Les parties ont été régulièrement averties du jour de l'audience.

Ont été entendus, au cours de l'audience publique :

- le rapport de Mme Deniel,

- les observations de Me Da Costa, avocate de Mme B, requérante assistée de

Mme E interprète en langue kabyle. Elle conclut aux mêmes fins que la requête par les mêmes moyens et soutient en outre que l'arrêté attaqué viole les stipulations de l'article 8 de la convention européenne de sauvegarde des droits de l'homme et des libertés fondamentales ;

- et les observations de Me Zerad, substituant Me Tomasi, avocate du préfet de police.

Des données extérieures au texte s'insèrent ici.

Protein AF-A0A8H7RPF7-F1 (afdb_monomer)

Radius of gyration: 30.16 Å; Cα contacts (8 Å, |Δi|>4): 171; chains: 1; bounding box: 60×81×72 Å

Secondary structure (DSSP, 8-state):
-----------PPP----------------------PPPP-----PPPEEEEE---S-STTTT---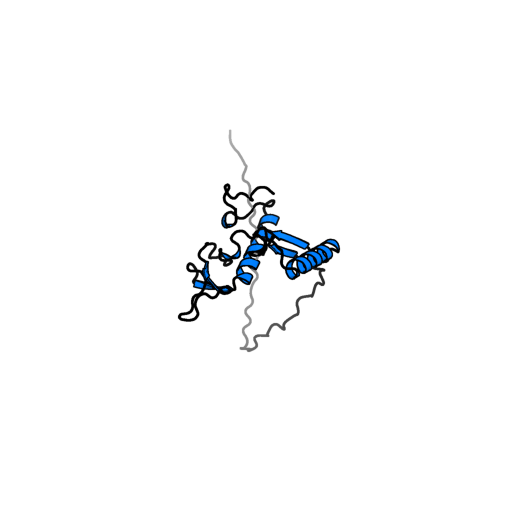HHHHHHHHHHHHHHHTTS-EEEEE--TTTTTS---TT--SS-EEEEEETTTEEEEEEEEETTT--EEEHHHHHHHHHHHHHHHHHHTTTPPPGGGPPPTT-TT---

Foldseek 3Di:
DDDDDDDDDDDDDDDDDDDDDDDDDDDDDDPPDPPDDPDPDDPDPDAAEAQDELCPDQQPVVRDPDPVVVVVVVVVVVCVVVVNHHYHYFHQACQLQAALPPVGGDSQWDFDADPPVGTDPQWTARPVPRDIDRSVRSSRSSSVVQRVVCVVPVNDGDPSRDDPPPDPPPPD

Organism: NCBI:txid64648

Nearest PDB structures (foldseek):
  9cf3-assembly1_P  TM=6.126E-01  e=6.230E-05  Parasitella parasitica
  9cf0-assembly1_P  TM=5.813E-01  e=4.783E-05  Parasitella parasitica
  8dzj-assembly1_A  TM=6.797E-01  e=1.303E-03  Sulfoacidibacillus thermotolerans
  8j3r-assembly1_B  TM=6.668E-01  e=3.076E-03  Sulfoacidibacillus thermotolerans
  8j1j-assembly1_B  TM=6.089E-01  e=8.855E-03  Sulfoacidibacillus thermotolerans

Sequence (172 aa):
MTLQVGKSSLSAPATAYTTVSVTTSGPSTETQHQKWKKAPFKNEKKVPLIALGNAVFNVTMKGKQSGTLHRLRKKMEEASADERLILVYTDEYLSSQMSSNPSCLLKTLENVRIPDVGKIHNLLTCNSCNKLWNRDTNAARNIYSIASFMQKNNNLRPSRFQRPATDPQSSI

Mean predicted aligned error: 15.25 Å

pLDDT: mean 76.96, std 22.3, range [26.88, 96.81]

InterPro domains:
  IPR010095 Cas12f1-like, TNB domain [PF07282] (71-143)

Solvent-accessible surface area (backbone atoms only — not comparable to full-atom values): 11239 Å² total; per-residue (Å²): 134,91,81,90,90,86,80,88,80,84,82,77,82,84,83,81,80,80,85,80,84,87,81,90,79,82,94,76,91,72,87,78,73,78,74,88,72,80,74,85,82,76,90,69,91,76,68,50,77,45,60,41,70,56,65,86,61,78,32,56,103,76,72,48,70,56,72,65,59,54,53,50,50,52,53,49,50,54,35,31,74,68,64,64,28,46,74,40,78,27,82,52,61,59,23,66,39,33,46,60,49,89,95,40,79,48,80,45,49,40,67,40,68,45,86,101,76,42,74,41,83,58,34,28,34,25,81,83,74,74,44,78,36,51,34,65,63,31,20,51,51,32,34,39,51,46,45,58,44,16,74,74,48,85,68,44,68,57,74,94,51,53,76,65,91,83,48,97,75,81,82,125

Structure (mmCIF, N/CA/C/O backbone):
data_AF-A0A8H7RPF7-F1
#
_entry.id   AF-A0A8H7RPF7-F1
#
loop_
_atom_site.group_PDB
_atom_site.id
_atom_site.type_symbol
_atom_site.label_atom_id
_atom_site.label_alt_id
_atom_site.label_comp_id
_atom_site.label_asym_id
_atom_site.label_entity_id
_atom_site.label_seq_id
_atom_site.pdbx_PDB_ins_code
_atom_site.Cartn_x
_atom_site.Cartn_y
_atom_site.Cartn_z
_atom_site.occupancy
_atom_site.B_iso_or_equiv
_atom_site.auth_seq_id
_atom_site.auth_comp_id
_atom_site.auth_asym_id
_atom_site.auth_atom_id
_atom_site.pdbx_PDB_model_num
ATOM 1 N N . MET A 1 1 ? 15.430 66.995 47.229 1.00 34.69 1 MET A N 1
ATOM 2 C CA . MET A 1 1 ? 16.813 66.504 47.387 1.00 34.69 1 MET A CA 1
ATOM 3 C C . MET A 1 1 ? 16.755 65.022 47.743 1.00 34.69 1 MET A C 1
ATOM 5 O O . MET A 1 1 ? 16.244 64.720 48.807 1.00 34.69 1 MET A O 1
ATOM 9 N N . THR A 1 2 ? 17.192 64.177 46.789 1.00 31.77 2 THR A N 1
ATOM 10 C CA . THR A 1 2 ? 17.940 62.894 46.938 1.00 31.77 2 THR A CA 1
ATOM 11 C C . THR A 1 2 ? 17.357 61.758 47.808 1.00 31.77 2 THR A C 1
ATOM 13 O O . THR A 1 2 ? 17.013 61.988 48.952 1.00 31.77 2 THR A O 1
ATOM 16 N N . LEU A 1 3 ? 17.338 60.466 47.445 1.00 26.88 3 LEU A N 1
ATOM 17 C CA . LEU A 1 3 ? 17.374 59.661 46.206 1.00 26.88 3 LEU A CA 1
ATOM 18 C C . LEU A 1 3 ? 17.032 58.202 46.633 1.00 26.88 3 LEU A C 1
ATOM 20 O O . LEU A 1 3 ? 17.191 57.838 47.793 1.00 26.88 3 LEU A O 1
ATOM 24 N N . GLN A 1 4 ? 16.558 57.407 45.674 1.00 34.78 4 GLN A N 1
ATOM 25 C CA . GLN A 1 4 ? 16.080 56.012 45.699 1.00 34.78 4 GLN A CA 1
ATOM 26 C C . GLN A 1 4 ? 16.764 54.988 46.629 1.00 34.78 4 GLN A C 1
ATOM 28 O O . GLN A 1 4 ? 17.987 54.938 46.724 1.00 34.78 4 GLN A O 1
ATOM 33 N N . VAL A 1 5 ? 15.974 54.003 47.086 1.00 31.61 5 VAL A N 1
ATOM 34 C CA . VAL A 1 5 ? 16.451 52.628 47.323 1.00 31.61 5 VAL A CA 1
ATOM 35 C C . VAL A 1 5 ? 15.463 51.631 46.715 1.00 31.61 5 VAL A C 1
ATOM 37 O O . VAL A 1 5 ? 14.359 51.431 47.208 1.00 31.61 5 VAL A O 1
ATOM 40 N N . GLY A 1 6 ? 15.891 50.994 45.630 1.00 32.62 6 GLY A N 1
ATOM 41 C CA . GLY A 1 6 ? 15.277 49.800 45.068 1.00 32.62 6 GLY A CA 1
ATOM 42 C C . GLY A 1 6 ? 16.371 48.977 44.407 1.00 32.62 6 GLY A C 1
ATOM 43 O O . GLY A 1 6 ? 16.888 49.374 43.367 1.00 32.62 6 GLY A O 1
ATOM 44 N N . LYS A 1 7 ? 16.751 47.854 45.023 1.00 38.25 7 LYS A N 1
ATOM 45 C CA . LYS A 1 7 ? 17.495 46.774 44.366 1.00 38.25 7 LYS A CA 1
ATOM 46 C C . LYS A 1 7 ? 16.977 45.433 44.871 1.00 38.25 7 LYS A C 1
ATOM 48 O O . LYS A 1 7 ? 17.174 45.052 46.018 1.00 38.25 7 LYS A O 1
ATOM 53 N N . SER A 1 8 ? 16.296 44.762 43.955 1.00 37.97 8 SER A N 1
ATOM 54 C CA . SER A 1 8 ? 15.972 43.344 43.916 1.00 37.97 8 SER A CA 1
ATOM 55 C C . SER A 1 8 ? 17.215 42.480 44.140 1.00 37.97 8 SER A C 1
ATOM 57 O O . SER A 1 8 ? 18.167 42.556 43.360 1.00 37.97 8 SER A O 1
ATOM 59 N N . SER A 1 9 ? 17.199 41.641 45.174 1.00 38.44 9 SER A N 1
ATOM 60 C CA . SER A 1 9 ? 18.176 40.572 45.369 1.00 38.44 9 SER A CA 1
ATOM 61 C C . SER A 1 9 ? 17.640 39.276 44.758 1.00 38.44 9 SER A C 1
ATOM 63 O O . SER A 1 9 ? 16.685 38.676 45.244 1.00 38.44 9 SER A O 1
ATOM 65 N N . LEU A 1 10 ? 18.267 38.855 43.658 1.00 36.12 10 LEU A N 1
ATOM 66 C CA . LEU A 1 10 ? 18.163 37.492 43.151 1.00 36.12 10 LEU A CA 1
ATOM 67 C C . LEU A 1 10 ? 18.821 36.553 44.171 1.00 36.12 10 LEU A C 1
ATOM 69 O O . LEU A 1 10 ? 20.023 36.655 44.416 1.00 36.12 10 LEU A O 1
ATOM 73 N N . SER A 1 11 ? 18.056 35.629 44.744 1.00 39.09 11 SER A N 1
ATOM 74 C CA . SER A 1 11 ? 18.596 34.487 45.478 1.00 39.09 11 SER A CA 1
ATOM 75 C C . SER A 1 11 ? 18.855 33.337 44.501 1.00 39.09 11 SER A C 1
ATOM 77 O O . SER A 1 11 ? 17.940 32.660 44.037 1.00 39.09 11 SER A O 1
ATOM 79 N N . ALA A 1 12 ? 20.128 33.122 44.173 1.00 44.50 12 ALA A N 1
ATOM 80 C CA . ALA A 1 12 ? 20.588 31.866 43.593 1.00 44.50 12 ALA A CA 1
ATOM 81 C C . ALA A 1 12 ? 20.755 30.823 44.720 1.00 44.50 12 ALA A C 1
ATOM 83 O O . ALA A 1 12 ? 21.219 31.178 45.808 1.00 44.50 12 ALA A O 1
ATOM 84 N N . PRO A 1 13 ? 20.362 29.557 44.501 1.00 43.34 13 PRO A N 1
ATOM 85 C CA . PRO A 1 13 ? 20.378 28.529 45.535 1.00 43.34 13 PRO A CA 1
ATOM 86 C C . PRO A 1 13 ? 21.798 28.042 45.854 1.00 43.34 13 PRO A C 1
ATOM 88 O O . PRO A 1 13 ? 22.659 27.941 44.982 1.00 43.34 13 PRO A O 1
ATOM 91 N N . ALA A 1 14 ? 22.012 27.727 47.131 1.00 41.81 14 ALA A N 1
ATOM 92 C CA . ALA A 1 14 ? 23.254 27.212 47.684 1.00 41.81 14 ALA A CA 1
ATOM 93 C C . ALA A 1 14 ? 23.628 25.846 47.082 1.00 41.81 14 ALA A C 1
ATOM 95 O O . ALA A 1 14 ? 22.891 24.867 47.209 1.00 41.81 14 ALA A O 1
ATOM 96 N N . THR A 1 15 ? 24.810 25.775 46.474 1.00 38.38 15 THR A N 1
ATOM 97 C CA . THR A 1 15 ? 25.454 24.524 46.073 1.00 38.38 15 THR A CA 1
ATOM 98 C C . THR A 1 15 ? 26.009 23.831 47.316 1.00 38.38 15 THR A C 1
ATOM 100 O O . THR A 1 15 ? 27.085 24.172 47.804 1.00 38.38 15 THR A O 1
ATOM 103 N N . ALA A 1 16 ? 25.271 22.861 47.852 1.00 41.19 16 ALA A N 1
ATOM 104 C CA . ALA A 1 16 ? 25.804 21.932 48.838 1.00 41.19 16 ALA A CA 1
ATOM 105 C C . ALA A 1 16 ? 26.664 20.888 48.107 1.00 41.19 16 ALA A C 1
ATOM 107 O O . ALA A 1 16 ? 26.146 20.006 47.426 1.00 41.19 16 ALA A O 1
ATOM 108 N N . TYR A 1 17 ? 27.986 21.012 48.217 1.00 32.56 17 TYR A N 1
ATOM 109 C CA . TYR A 1 17 ? 28.920 19.989 47.759 1.00 32.56 17 TYR A CA 1
ATOM 110 C C . TYR A 1 17 ? 28.982 18.869 48.801 1.00 32.56 17 TYR A C 1
ATOM 112 O O . TYR A 1 17 ? 29.423 19.081 49.929 1.00 32.56 17 TYR A O 1
ATOM 120 N N . THR A 1 18 ? 28.530 17.674 48.428 1.00 38.53 18 THR A N 1
ATOM 121 C CA . THR A 1 18 ? 28.722 16.458 49.222 1.00 38.53 18 THR A CA 1
ATOM 122 C C . THR A 1 18 ? 30.153 15.958 49.038 1.00 38.53 18 THR A C 1
ATOM 124 O O . THR A 1 18 ? 30.616 15.740 47.920 1.00 38.53 18 THR A O 1
ATOM 127 N N . THR A 1 19 ? 30.852 15.781 50.154 1.00 39.25 19 THR A N 1
ATOM 128 C CA . THR A 1 19 ? 32.174 15.163 50.245 1.00 39.25 19 THR A CA 1
ATOM 129 C C . THR A 1 19 ? 32.120 13.700 49.802 1.00 39.25 19 THR A C 1
ATOM 131 O O . THR A 1 19 ? 31.302 12.921 50.284 1.00 39.25 19 THR A O 1
ATOM 134 N N . VAL A 1 20 ? 33.015 13.315 48.890 1.00 37.25 20 VAL A N 1
ATOM 135 C CA . VAL A 1 20 ? 33.231 11.916 48.501 1.00 37.25 20 VAL A CA 1
ATOM 136 C C . VAL A 1 20 ? 34.443 11.399 49.267 1.00 37.25 20 VAL A C 1
ATOM 138 O O . VAL A 1 20 ? 35.562 11.864 49.057 1.00 37.25 20 VAL A O 1
ATOM 141 N N . SER A 1 21 ? 34.227 10.444 50.166 1.00 35.47 21 SER A N 1
ATOM 142 C CA . SER A 1 21 ? 35.296 9.660 50.775 1.00 35.47 21 SER A CA 1
ATOM 143 C C . SER A 1 21 ? 35.768 8.590 49.789 1.00 35.47 21 SER A C 1
ATOM 145 O O . SER A 1 21 ? 34.997 7.745 49.339 1.00 35.47 21 SER A O 1
ATOM 147 N N . VAL A 1 22 ? 37.056 8.630 49.450 1.00 36.91 22 VAL A N 1
ATOM 148 C CA . VAL A 1 22 ? 37.724 7.587 48.666 1.00 36.91 22 VAL A CA 1
ATOM 149 C C . VAL A 1 22 ? 38.186 6.502 49.629 1.00 36.91 22 V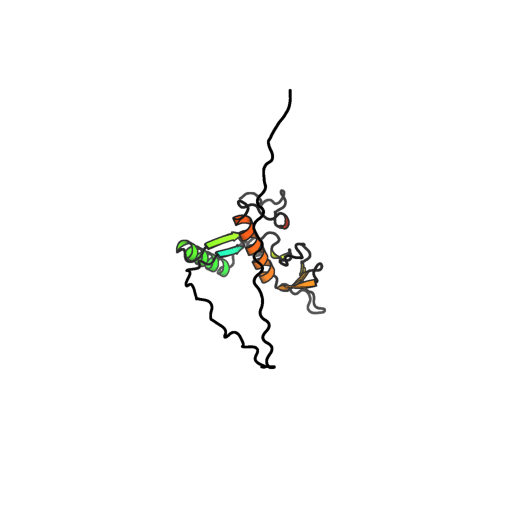AL A C 1
ATOM 151 O O . VAL A 1 22 ? 39.035 6.745 50.484 1.00 36.91 22 VAL A O 1
ATOM 154 N N . THR A 1 23 ? 37.637 5.299 49.490 1.00 38.66 23 THR A N 1
ATOM 155 C CA . THR A 1 23 ? 38.182 4.091 50.116 1.00 38.66 23 THR A CA 1
ATOM 156 C C . THR A 1 23 ? 38.710 3.199 49.003 1.00 38.66 23 THR A C 1
ATOM 158 O O . THR A 1 23 ? 37.950 2.668 48.199 1.00 38.66 23 THR A O 1
ATOM 161 N N . THR A 1 24 ? 40.031 3.085 48.912 1.00 42.47 24 THR A N 1
ATOM 162 C CA . THR A 1 24 ? 40.716 2.147 48.026 1.00 42.47 24 THR A CA 1
ATOM 163 C C . THR A 1 24 ? 40.830 0.787 48.707 1.00 42.47 24 THR A C 1
ATOM 165 O O . THR A 1 24 ? 41.497 0.666 49.731 1.00 42.47 24 THR A O 1
ATOM 168 N N . SER A 1 25 ? 40.261 -0.257 48.101 1.00 38.47 25 SER A N 1
ATOM 169 C CA . SER A 1 25 ? 40.786 -1.622 48.228 1.00 38.47 25 SER A CA 1
ATOM 170 C C . SER A 1 25 ? 40.256 -2.562 47.133 1.00 38.47 25 SER A C 1
ATOM 172 O O . SER A 1 25 ? 39.067 -2.838 47.041 1.00 38.47 25 SER A O 1
ATOM 174 N N . GLY A 1 26 ? 41.195 -3.103 46.347 1.00 43.69 26 GLY A N 1
ATOM 175 C CA . GLY A 1 26 ? 41.102 -4.425 45.714 1.00 43.69 26 GLY A CA 1
ATOM 176 C C . GLY A 1 26 ? 40.452 -4.518 44.321 1.00 43.69 26 GLY A C 1
ATOM 177 O O . GLY A 1 26 ? 39.347 -4.017 44.119 1.00 43.69 26 GLY A O 1
ATOM 178 N N . PRO A 1 27 ? 41.077 -5.224 43.354 1.00 49.16 27 PRO A N 1
ATOM 179 C CA . PRO A 1 27 ? 40.426 -5.567 42.099 1.00 49.16 27 PRO A CA 1
ATOM 180 C C . PRO A 1 27 ? 39.487 -6.754 42.346 1.00 49.16 27 PRO A C 1
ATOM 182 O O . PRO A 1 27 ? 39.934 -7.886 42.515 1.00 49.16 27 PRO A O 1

La clôture de l'instruction a été prononcée à l'issue de l'audience.

Considérant ce qui suit :

1. Mme A B, ressortissante algérienne née le 4 mars 1975, a sollicité le

8 avril 2024 son admission au séjour en France au titre de l'asile. La consultation du système " Visabio " ayant montré qu'elle était entrée en France le 31 décembre 2023 sous couvert d'un visa délivré par les autorités espagnoles, le préfet de police a saisi ces dernières d'une demande de prise en charge, qu'elles ont implicitement acceptée le 11 juin 2024. Par un arrêté du 17 juin 2024, le préfet de la police a décidé son transfert aux autorités espagnoles, responsables de l'examen de sa demande d'asile. Mme B demande au tribunal d'annuler cette décision.

Sur l'admission provisoire à l'aide juridictionnelle :

2. Aux termes de l'article 20 de la loi du 10 juillet 1991 : " Dans les cas d'urgence (), l'admission provisoire à l'aide juridictionnelle peut être prononcée soit par le président du bureau ou de la section compétente du bureau d'aide juridictionnelle, soit par la juridiction compétente ou son président. ". Dans les circonstances de l'espèce, il y a lieu de prononcer, en application des dispositions précitées, l'admission provisoire de Mme B au bénéfice de l'aide juridictionnelle.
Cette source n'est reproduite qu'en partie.